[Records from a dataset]
···

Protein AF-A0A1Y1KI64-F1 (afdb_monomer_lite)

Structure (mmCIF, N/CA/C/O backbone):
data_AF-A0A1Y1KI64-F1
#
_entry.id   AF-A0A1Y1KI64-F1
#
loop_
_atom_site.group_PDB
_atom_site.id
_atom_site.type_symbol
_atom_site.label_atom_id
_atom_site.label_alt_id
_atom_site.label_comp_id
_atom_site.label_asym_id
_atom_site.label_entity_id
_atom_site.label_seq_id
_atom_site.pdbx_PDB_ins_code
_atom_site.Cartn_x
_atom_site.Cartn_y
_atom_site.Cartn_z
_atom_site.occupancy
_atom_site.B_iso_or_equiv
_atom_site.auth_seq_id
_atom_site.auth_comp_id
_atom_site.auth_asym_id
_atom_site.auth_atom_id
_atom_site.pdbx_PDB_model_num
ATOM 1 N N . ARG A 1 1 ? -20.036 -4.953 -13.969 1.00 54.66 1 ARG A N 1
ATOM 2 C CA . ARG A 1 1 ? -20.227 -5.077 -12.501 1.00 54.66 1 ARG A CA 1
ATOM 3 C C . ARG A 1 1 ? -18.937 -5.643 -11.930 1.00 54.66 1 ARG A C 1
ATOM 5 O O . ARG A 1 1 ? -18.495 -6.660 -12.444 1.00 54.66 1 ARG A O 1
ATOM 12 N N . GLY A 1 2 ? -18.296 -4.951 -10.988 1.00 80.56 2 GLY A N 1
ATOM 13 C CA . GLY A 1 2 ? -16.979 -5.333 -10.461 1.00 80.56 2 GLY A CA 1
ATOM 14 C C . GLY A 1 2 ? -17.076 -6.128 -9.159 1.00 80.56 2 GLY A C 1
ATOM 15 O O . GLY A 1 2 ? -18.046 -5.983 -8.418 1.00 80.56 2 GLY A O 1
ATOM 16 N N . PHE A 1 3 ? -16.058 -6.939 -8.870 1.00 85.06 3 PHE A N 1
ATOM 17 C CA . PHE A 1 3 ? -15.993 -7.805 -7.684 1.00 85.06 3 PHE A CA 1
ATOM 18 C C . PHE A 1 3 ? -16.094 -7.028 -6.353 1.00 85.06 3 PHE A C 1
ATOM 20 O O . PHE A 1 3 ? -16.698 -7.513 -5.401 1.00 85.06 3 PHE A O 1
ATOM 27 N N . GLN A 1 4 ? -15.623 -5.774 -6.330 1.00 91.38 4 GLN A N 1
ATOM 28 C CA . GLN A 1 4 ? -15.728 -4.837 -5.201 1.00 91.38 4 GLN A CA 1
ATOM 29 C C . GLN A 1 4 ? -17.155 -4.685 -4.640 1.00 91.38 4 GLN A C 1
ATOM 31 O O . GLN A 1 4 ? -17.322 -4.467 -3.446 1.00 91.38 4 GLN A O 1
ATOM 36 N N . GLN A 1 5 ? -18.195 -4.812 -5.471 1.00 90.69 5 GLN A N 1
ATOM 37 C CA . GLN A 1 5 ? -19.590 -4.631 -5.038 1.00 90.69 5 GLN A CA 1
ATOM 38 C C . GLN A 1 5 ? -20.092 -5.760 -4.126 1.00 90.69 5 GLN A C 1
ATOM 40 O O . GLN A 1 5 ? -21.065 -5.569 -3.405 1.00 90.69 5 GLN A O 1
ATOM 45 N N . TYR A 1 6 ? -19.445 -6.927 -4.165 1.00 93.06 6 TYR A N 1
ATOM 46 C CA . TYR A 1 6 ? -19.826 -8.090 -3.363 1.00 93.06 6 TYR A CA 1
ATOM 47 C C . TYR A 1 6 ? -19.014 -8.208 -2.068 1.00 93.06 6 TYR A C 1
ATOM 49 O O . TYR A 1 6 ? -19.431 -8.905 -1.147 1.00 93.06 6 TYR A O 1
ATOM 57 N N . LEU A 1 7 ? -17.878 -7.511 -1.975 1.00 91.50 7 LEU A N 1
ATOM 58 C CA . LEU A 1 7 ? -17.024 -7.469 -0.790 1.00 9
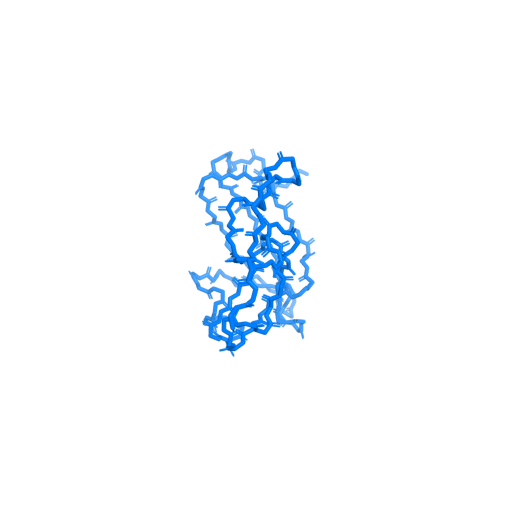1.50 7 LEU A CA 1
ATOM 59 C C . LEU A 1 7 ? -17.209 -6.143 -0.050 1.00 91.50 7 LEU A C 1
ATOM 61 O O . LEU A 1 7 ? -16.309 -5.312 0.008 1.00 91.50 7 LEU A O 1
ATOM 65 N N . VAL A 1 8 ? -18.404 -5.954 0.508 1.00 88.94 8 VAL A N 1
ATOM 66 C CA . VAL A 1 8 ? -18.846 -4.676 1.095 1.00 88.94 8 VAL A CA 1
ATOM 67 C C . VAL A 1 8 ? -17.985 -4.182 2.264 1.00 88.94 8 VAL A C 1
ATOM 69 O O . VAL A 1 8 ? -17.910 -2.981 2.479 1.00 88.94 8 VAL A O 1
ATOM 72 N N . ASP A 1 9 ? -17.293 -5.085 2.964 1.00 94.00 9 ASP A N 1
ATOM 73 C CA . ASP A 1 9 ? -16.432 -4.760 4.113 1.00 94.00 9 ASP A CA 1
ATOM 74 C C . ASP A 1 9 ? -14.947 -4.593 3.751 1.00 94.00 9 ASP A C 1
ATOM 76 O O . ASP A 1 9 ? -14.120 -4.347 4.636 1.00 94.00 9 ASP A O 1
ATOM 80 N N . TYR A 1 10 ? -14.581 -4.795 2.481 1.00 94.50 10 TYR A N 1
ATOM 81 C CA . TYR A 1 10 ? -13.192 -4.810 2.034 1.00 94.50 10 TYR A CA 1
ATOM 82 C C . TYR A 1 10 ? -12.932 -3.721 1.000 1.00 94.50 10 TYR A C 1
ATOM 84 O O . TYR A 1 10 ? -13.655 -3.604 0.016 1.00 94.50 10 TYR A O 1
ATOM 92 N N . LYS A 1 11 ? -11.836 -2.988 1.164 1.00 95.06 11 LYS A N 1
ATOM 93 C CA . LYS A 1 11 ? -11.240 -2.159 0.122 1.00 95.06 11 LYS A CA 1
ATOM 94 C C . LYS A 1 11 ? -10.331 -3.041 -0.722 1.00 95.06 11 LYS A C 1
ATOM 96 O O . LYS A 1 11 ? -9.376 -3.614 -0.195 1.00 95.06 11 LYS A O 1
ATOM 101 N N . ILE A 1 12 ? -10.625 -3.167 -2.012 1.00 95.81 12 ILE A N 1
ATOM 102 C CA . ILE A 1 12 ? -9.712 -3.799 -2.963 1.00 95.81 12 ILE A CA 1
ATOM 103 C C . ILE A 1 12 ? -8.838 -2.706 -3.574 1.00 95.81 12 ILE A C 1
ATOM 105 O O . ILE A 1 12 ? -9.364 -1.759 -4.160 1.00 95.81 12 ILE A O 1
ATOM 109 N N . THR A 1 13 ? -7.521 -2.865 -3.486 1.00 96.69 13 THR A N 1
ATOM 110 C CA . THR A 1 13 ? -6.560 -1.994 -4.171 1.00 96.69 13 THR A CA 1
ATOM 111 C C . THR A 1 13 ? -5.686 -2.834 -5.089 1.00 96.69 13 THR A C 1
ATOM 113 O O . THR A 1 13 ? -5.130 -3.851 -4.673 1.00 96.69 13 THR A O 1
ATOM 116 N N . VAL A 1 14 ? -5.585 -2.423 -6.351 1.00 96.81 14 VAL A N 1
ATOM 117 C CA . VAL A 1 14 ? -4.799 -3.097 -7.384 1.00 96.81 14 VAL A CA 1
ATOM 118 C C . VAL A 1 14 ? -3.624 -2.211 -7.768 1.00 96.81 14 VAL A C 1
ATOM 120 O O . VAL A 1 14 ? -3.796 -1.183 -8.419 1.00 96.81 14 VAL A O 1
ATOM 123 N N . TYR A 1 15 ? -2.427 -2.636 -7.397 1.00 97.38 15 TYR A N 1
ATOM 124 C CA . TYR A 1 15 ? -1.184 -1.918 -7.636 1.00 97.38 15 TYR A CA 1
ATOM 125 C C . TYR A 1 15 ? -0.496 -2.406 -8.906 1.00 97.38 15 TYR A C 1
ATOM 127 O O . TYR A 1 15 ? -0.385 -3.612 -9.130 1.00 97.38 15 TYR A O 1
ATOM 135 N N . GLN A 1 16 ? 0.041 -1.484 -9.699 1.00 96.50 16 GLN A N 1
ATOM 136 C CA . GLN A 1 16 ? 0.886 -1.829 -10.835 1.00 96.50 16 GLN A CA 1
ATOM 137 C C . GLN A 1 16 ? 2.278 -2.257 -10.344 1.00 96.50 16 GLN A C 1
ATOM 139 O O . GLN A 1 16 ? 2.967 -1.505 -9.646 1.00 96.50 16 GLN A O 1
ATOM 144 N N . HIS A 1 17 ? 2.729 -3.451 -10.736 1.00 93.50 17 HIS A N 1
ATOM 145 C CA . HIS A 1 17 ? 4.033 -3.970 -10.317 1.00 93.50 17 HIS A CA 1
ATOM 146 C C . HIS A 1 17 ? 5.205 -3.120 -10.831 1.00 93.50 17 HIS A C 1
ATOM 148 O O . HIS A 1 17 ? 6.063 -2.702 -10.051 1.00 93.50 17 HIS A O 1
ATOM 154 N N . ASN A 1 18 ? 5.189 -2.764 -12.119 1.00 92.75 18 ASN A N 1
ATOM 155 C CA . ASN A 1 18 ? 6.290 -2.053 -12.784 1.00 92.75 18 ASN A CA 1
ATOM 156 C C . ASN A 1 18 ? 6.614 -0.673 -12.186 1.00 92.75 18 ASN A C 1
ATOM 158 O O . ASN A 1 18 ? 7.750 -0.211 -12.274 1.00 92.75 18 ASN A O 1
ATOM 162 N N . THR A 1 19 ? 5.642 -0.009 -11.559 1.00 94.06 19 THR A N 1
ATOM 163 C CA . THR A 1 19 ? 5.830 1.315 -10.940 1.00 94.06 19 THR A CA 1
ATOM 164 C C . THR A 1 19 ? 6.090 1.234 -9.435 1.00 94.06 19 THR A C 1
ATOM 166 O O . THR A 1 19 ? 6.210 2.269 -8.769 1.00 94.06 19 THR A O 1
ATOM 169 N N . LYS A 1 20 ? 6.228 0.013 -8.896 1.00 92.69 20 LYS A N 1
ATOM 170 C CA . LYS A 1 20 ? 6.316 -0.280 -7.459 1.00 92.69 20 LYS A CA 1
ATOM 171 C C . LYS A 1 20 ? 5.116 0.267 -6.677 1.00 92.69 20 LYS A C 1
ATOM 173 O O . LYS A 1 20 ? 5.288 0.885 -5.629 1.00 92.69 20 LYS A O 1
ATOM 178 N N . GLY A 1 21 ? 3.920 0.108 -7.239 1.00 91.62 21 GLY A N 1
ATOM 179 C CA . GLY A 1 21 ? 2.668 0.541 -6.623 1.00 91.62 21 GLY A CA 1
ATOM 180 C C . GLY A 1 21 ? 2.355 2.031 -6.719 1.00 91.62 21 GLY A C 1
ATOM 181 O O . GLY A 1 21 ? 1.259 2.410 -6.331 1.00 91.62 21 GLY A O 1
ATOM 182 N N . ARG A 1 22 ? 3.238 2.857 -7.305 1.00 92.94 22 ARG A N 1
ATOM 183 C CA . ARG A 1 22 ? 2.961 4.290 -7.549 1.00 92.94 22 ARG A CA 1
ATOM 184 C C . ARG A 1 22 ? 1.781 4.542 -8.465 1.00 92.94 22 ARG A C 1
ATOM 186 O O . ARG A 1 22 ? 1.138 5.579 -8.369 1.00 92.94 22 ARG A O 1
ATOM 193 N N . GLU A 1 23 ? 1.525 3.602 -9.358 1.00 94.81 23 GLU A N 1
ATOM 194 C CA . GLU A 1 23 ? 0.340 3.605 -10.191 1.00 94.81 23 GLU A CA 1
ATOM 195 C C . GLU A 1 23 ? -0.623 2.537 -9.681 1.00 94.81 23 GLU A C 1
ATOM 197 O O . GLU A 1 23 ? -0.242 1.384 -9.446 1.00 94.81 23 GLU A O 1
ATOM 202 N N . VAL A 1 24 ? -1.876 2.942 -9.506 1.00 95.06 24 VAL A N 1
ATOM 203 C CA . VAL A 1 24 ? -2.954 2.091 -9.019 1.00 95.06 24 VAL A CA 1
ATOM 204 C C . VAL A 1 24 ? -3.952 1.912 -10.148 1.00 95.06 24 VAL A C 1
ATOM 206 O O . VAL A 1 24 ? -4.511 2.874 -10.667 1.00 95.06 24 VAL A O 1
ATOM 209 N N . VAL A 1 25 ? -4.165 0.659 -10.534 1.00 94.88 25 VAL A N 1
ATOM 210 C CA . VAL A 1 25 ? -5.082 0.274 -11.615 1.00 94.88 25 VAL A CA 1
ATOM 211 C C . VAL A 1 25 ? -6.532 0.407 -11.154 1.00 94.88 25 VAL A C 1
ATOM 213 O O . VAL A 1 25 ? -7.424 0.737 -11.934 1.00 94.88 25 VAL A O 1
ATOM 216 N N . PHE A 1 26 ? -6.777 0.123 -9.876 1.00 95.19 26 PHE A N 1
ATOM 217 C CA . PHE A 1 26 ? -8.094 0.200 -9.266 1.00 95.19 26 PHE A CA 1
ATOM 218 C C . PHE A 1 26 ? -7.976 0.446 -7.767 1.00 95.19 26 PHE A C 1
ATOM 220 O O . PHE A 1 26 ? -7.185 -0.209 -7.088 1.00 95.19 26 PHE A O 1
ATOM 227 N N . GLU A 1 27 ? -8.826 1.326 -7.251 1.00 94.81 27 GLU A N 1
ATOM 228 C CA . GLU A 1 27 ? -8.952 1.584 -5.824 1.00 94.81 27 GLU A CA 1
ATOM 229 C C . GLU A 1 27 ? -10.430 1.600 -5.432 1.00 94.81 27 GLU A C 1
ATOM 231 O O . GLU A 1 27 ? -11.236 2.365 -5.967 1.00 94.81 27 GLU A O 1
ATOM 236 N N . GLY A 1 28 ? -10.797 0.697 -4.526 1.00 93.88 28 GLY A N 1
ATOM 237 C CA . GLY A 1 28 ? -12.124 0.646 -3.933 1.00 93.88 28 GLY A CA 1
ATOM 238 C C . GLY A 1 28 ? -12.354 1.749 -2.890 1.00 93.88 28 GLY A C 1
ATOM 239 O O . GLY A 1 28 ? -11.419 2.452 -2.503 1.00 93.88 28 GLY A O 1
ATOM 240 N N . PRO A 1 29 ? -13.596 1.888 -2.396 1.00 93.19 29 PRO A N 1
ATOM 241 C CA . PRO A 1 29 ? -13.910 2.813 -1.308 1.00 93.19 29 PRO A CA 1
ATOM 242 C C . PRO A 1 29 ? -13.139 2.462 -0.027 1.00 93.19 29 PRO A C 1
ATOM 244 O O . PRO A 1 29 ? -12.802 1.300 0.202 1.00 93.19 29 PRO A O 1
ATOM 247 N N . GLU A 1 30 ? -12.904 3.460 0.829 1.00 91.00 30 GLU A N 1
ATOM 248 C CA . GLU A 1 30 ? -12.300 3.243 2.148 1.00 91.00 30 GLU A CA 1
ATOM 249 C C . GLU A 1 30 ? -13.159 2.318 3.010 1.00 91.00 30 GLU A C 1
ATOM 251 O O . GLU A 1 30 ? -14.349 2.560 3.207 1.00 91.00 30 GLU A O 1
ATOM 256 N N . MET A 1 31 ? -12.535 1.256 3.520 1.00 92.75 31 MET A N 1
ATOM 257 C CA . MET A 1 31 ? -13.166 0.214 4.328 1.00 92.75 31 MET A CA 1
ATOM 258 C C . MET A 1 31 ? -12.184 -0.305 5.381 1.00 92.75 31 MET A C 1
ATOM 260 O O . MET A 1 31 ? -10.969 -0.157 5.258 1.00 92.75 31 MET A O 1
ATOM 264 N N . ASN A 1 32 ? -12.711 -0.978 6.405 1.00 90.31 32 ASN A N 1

···

◆ WORK INSTRUCTIONS
Retype the records above, but only those lines that fall between the line containing "ATOM 20 O O" and the line containing "ATOM 45 N N", with both of those lines included, exactly as written.

◆ ANSWER TO THIS TASK
ATOM 20 O O . PHE A 1 3 ? -16.698 -7.513 -5.401 1.00 85.06 3 PHE A O 1
ATOM 27 N N . GLN A 1 4 ? -15.623 -5.774 -6.330 1.00 91.38 4 GLN A N 1
ATOM 28 C CA . GLN A 1 4 ? -15.728 -4.837 -5.201 1.00 91.38 4 GLN A CA 1
ATOM 29 C C . GLN A 1 4 ? -17.155 -4.685 -4.640 1.00 91.38 4 GLN A C 1
ATOM 31 O O . GLN A 1 4 ? -17.322 -4.467 -3.446 1.00 91.38 4 GLN A O 1
ATOM 36 N N . GLN A 1 5 ? -18.195 -4.812 -5.471 1.00 90.69 5 GLN A N 1
ATOM 37 C CA . GLN A 1 5 ? -19.590 -4.631 -5.038 1.00 90.69 5 GLN A CA 1
ATOM 38 C C . GLN A 1 5 ? -20.092 -5.760 -4.126 1.00 90.69 5 GLN A C 1
ATOM 40 O O . GLN A 1 5 ? -21.065 -5.569 -3.405 1.00 90.69 5 GLN A O 1
ATOM 45 N N . TYR A 1 6 ? -19.445 -6.927 -4.165 1.00 93.06 6 TYR A N 1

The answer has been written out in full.